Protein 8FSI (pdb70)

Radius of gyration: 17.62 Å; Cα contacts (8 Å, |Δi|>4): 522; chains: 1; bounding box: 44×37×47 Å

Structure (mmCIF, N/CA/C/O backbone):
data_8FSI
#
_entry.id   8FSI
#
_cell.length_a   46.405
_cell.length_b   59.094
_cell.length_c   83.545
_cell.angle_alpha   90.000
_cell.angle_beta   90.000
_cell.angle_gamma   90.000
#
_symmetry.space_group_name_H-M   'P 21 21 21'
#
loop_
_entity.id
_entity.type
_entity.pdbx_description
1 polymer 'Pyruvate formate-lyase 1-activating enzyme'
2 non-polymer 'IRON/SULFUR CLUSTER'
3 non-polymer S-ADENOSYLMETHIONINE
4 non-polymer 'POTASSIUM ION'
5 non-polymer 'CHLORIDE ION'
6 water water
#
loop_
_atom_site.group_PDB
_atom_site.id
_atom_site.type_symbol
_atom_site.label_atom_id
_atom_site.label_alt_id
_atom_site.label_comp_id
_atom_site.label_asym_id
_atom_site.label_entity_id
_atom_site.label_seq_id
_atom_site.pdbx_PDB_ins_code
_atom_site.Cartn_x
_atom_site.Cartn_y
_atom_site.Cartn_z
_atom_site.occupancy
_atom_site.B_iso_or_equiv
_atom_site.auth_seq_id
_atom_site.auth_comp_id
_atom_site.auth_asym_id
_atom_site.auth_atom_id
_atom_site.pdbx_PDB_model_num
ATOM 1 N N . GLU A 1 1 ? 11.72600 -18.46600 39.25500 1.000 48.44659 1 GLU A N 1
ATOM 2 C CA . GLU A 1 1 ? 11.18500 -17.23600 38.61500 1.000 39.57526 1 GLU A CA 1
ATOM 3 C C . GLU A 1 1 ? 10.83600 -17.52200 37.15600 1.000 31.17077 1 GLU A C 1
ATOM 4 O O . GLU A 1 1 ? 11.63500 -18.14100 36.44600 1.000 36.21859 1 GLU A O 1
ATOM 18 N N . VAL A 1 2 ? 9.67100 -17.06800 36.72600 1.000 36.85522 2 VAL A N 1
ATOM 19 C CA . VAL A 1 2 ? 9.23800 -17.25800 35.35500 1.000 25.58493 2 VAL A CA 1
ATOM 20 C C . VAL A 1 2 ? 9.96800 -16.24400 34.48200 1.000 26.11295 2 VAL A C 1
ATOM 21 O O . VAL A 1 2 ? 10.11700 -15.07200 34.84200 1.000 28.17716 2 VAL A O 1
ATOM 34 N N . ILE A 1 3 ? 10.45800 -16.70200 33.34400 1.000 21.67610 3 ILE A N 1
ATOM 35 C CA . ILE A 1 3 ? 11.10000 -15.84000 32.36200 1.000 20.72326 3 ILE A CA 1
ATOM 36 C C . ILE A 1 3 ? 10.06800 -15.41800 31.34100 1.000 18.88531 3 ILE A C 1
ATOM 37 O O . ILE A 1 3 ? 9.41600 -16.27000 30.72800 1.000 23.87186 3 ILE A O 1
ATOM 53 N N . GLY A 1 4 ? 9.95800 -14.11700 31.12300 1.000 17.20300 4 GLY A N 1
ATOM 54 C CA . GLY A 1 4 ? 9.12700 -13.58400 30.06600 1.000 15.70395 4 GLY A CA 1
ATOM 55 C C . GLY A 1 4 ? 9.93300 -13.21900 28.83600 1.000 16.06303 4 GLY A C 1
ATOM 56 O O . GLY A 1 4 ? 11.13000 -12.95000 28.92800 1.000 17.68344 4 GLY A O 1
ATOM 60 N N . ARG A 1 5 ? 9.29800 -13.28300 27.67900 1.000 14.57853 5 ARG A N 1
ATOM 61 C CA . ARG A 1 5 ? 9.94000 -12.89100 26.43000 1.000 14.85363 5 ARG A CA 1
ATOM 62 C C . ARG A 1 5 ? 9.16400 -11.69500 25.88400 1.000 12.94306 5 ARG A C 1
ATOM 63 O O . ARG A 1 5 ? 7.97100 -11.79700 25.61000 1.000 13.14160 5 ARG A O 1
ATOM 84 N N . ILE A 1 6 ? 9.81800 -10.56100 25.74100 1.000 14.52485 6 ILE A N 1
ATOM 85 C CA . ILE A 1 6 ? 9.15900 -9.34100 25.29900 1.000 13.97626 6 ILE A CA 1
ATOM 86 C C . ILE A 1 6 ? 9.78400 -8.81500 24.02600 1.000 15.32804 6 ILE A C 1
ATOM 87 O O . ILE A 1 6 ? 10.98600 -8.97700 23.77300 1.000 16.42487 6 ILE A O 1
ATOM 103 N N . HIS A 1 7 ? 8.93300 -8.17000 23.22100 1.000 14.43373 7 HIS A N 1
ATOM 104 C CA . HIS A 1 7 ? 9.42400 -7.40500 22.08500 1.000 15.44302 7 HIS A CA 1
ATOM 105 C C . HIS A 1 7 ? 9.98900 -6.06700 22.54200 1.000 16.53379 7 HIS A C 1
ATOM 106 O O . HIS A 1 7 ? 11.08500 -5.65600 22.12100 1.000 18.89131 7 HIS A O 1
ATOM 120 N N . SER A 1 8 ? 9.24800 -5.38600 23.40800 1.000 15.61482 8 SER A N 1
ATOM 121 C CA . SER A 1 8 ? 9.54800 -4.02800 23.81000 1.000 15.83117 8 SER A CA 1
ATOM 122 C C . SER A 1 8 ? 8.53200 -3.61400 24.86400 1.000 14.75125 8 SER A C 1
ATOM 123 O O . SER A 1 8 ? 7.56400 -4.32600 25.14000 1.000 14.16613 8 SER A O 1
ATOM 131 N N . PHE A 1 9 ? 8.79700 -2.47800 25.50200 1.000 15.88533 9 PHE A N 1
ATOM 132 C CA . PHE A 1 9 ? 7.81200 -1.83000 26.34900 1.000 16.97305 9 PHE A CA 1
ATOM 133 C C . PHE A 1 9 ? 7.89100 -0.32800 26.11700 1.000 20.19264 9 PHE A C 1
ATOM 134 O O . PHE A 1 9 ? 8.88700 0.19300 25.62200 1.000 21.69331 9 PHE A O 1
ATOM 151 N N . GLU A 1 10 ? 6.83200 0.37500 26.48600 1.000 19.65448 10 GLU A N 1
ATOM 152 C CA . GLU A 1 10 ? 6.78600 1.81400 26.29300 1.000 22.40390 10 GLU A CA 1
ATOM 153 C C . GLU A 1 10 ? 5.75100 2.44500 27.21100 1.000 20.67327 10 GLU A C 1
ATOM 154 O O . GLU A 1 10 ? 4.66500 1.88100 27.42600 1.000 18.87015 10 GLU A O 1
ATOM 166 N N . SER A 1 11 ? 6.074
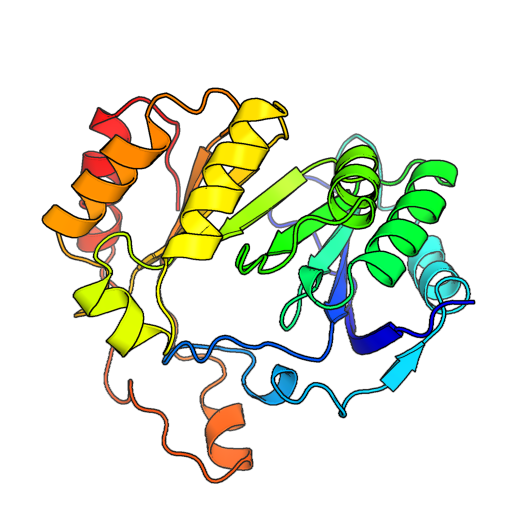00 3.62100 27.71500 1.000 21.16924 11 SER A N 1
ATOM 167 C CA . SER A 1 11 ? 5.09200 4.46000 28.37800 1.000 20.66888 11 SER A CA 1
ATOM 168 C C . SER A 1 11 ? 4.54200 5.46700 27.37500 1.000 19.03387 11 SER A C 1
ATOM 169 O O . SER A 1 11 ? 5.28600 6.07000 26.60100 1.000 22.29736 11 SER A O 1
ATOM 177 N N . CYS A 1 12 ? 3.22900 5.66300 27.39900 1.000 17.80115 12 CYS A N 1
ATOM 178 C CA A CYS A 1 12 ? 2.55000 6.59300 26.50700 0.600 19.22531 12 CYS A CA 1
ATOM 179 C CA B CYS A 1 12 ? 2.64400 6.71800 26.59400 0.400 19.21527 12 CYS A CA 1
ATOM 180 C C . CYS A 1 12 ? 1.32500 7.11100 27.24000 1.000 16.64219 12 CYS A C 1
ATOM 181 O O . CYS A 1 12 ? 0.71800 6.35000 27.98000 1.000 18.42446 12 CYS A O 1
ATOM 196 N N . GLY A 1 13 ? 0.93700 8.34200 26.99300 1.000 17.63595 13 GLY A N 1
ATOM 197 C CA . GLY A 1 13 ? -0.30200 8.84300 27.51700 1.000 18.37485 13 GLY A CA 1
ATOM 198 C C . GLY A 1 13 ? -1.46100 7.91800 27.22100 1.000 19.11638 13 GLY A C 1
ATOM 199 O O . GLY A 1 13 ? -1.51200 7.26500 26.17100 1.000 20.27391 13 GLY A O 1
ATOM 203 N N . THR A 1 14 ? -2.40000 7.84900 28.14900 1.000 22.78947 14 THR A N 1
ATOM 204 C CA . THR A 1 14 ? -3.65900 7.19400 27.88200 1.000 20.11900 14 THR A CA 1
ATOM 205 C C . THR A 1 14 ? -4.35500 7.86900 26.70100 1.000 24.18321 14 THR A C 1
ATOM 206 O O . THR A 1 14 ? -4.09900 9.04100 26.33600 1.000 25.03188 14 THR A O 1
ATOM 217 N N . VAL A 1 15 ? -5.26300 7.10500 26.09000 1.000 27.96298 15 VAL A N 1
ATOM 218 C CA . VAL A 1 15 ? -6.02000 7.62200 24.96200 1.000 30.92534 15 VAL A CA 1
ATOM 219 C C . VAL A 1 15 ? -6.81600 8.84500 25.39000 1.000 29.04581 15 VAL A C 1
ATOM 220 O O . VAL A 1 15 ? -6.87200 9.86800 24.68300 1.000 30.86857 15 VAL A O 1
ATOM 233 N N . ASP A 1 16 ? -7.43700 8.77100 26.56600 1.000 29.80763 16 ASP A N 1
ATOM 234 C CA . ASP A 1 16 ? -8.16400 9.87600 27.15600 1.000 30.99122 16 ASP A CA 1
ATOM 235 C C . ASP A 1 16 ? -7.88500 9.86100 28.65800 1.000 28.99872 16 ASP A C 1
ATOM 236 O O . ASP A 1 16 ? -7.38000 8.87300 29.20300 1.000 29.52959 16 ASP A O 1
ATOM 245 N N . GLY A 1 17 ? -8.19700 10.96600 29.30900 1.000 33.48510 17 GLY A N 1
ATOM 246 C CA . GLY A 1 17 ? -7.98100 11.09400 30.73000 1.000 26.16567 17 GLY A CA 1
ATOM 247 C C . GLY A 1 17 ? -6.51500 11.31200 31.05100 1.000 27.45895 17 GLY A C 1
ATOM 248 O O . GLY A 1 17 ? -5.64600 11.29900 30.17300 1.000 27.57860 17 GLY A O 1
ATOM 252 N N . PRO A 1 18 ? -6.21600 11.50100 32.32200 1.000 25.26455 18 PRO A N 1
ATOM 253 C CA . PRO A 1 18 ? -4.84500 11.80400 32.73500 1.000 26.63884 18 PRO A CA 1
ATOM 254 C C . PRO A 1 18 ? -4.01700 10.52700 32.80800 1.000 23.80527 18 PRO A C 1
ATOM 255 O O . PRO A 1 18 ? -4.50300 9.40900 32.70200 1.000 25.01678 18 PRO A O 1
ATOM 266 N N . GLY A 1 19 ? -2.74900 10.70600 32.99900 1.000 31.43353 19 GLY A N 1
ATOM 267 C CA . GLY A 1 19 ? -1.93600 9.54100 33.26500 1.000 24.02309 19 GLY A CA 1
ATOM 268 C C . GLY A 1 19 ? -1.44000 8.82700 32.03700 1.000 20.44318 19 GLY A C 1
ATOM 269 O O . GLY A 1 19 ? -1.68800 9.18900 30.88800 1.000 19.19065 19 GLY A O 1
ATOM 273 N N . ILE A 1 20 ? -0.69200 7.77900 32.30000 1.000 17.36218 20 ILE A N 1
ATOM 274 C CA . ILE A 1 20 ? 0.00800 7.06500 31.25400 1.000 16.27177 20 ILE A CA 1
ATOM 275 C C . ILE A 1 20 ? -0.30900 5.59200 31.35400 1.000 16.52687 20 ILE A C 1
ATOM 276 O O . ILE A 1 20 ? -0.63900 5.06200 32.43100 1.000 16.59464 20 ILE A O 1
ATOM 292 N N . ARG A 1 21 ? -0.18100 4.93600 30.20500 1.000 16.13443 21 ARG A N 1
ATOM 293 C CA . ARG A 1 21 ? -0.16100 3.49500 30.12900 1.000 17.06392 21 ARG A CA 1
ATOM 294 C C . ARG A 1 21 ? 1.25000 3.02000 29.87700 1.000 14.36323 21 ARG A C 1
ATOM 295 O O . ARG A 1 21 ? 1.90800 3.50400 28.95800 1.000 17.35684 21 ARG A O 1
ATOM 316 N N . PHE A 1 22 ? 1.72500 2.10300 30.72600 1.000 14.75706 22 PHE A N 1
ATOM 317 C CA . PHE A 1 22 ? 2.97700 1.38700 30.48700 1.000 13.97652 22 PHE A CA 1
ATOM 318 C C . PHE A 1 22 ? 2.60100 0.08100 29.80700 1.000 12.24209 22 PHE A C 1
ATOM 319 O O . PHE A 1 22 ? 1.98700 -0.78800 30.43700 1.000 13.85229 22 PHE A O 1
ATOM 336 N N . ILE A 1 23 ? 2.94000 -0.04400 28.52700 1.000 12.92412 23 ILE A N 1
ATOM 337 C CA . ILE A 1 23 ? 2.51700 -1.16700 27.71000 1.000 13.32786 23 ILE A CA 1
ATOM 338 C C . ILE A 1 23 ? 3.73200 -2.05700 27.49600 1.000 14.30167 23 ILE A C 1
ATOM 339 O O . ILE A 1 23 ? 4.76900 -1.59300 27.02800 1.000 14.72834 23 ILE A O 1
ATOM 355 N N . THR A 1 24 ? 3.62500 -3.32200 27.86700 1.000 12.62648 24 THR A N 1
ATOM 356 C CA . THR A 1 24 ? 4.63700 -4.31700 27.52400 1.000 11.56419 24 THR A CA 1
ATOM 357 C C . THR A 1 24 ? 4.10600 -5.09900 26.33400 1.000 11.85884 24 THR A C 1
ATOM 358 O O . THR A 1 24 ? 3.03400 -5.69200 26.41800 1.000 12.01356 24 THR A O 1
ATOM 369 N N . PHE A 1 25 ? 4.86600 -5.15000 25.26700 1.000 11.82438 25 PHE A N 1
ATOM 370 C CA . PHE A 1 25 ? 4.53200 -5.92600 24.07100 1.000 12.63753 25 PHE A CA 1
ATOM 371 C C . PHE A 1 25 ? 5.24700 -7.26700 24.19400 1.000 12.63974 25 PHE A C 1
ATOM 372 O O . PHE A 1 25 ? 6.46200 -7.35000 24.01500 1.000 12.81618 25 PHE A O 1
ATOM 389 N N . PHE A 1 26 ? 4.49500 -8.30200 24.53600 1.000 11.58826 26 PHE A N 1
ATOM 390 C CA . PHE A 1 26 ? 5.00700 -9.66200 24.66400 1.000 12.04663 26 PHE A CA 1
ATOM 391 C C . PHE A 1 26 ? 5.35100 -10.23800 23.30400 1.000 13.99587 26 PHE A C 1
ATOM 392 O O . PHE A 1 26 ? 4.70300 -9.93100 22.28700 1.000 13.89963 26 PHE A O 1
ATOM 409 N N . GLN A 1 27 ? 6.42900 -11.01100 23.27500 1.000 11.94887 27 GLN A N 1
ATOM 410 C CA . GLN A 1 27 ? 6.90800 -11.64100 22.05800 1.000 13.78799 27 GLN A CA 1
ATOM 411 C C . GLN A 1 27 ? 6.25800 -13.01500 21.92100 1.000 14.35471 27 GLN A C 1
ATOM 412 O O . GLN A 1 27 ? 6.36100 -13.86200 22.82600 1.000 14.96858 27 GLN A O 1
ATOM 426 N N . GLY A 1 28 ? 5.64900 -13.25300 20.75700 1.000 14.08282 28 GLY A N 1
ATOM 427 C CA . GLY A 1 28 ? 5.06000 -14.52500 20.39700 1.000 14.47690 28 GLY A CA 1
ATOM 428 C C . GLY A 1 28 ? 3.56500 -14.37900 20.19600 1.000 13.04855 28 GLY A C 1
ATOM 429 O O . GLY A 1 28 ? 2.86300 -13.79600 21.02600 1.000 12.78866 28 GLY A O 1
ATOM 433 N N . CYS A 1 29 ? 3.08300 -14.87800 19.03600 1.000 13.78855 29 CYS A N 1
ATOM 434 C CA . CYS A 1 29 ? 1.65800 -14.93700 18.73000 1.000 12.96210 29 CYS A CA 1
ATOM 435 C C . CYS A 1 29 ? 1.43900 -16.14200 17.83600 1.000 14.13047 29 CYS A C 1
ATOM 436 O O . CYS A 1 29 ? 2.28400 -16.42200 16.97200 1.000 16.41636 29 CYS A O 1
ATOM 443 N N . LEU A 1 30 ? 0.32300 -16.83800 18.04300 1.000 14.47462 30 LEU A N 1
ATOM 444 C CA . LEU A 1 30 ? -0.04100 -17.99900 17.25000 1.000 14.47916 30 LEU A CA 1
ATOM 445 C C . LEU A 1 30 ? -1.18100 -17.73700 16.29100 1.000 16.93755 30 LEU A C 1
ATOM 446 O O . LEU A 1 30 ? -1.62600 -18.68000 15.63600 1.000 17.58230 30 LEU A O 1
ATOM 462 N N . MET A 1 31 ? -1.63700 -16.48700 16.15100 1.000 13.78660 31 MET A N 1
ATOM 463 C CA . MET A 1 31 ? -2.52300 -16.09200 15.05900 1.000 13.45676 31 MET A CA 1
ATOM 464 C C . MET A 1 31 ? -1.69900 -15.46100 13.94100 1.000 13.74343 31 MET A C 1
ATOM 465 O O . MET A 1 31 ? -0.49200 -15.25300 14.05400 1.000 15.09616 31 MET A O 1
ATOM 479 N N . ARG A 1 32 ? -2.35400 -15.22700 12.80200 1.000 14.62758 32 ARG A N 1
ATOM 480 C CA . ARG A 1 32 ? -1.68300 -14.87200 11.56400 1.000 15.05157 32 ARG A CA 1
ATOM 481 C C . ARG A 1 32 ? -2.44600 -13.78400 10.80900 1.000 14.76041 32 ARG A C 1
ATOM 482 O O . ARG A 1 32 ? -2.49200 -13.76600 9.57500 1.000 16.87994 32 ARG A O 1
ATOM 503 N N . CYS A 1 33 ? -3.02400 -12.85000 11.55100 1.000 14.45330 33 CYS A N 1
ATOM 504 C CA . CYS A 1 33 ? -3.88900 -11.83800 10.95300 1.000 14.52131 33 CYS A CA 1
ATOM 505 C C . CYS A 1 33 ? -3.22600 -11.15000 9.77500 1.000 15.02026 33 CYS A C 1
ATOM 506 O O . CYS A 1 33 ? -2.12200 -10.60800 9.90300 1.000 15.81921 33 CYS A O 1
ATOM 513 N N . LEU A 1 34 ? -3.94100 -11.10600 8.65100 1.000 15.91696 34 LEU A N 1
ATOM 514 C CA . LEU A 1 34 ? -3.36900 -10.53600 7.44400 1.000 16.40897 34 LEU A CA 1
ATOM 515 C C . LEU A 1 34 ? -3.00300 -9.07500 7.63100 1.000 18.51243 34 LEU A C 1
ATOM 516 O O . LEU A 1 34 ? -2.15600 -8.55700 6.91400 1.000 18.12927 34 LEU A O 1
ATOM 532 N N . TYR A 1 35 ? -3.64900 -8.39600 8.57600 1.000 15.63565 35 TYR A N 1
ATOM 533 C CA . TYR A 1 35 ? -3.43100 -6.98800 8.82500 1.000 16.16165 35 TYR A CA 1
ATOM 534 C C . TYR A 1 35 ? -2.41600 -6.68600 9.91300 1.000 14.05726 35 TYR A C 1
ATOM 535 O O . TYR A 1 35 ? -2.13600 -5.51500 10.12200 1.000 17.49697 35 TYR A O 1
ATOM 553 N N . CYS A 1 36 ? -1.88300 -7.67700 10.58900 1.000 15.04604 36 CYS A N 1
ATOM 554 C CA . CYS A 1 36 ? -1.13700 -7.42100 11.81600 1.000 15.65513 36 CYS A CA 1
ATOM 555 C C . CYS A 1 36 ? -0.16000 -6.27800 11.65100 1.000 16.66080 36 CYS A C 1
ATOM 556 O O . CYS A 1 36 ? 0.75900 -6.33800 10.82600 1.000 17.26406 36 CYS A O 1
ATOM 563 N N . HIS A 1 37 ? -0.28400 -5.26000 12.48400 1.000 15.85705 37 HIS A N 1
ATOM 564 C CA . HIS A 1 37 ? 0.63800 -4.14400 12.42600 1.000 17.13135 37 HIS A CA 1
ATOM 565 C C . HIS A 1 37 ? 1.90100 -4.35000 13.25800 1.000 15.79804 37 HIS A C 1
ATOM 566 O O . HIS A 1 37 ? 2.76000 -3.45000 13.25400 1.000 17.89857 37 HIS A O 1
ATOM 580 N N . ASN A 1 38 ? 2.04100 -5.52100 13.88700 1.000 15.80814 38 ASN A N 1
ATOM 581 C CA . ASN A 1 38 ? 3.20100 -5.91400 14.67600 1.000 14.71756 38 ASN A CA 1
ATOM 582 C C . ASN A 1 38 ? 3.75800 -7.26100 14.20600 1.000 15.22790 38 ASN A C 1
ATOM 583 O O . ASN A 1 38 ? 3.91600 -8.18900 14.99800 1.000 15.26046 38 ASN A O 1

===

All that belongs in the answer is an exact copy of the lines from the start of the records above through the line with "2 non-polymer 'IRON/SULFUR CLUSTER'".

Protein 8FSI (pdb70)

Radius of gyration: 17.62 Å; Cα contacts (8 Å, |Δi|>4): 522; chains: 1; bounding box: 44×37×47 Å

Structure (mmCIF, N/CA/C/O backbone):
data_8FSI
#
_entry.id   8FSI
#
_cell.length_a   46.405
_cell.length_b   59.094
_cell.length_c   83.545
_cell.angle_alpha   90.000
_cell.angle_beta   90.000
_cell.angle_gamma   90.000
#
_symmetry.space_group_name_H-M   'P 21 21 21'
#
loop_
_entity.id
_entity.type
_entity.pdbx_description
1 polymer 'Pyruvate formate-lyase 1-activating enzyme'
2 non-polymer 'IRON/SULFUR CLUSTER'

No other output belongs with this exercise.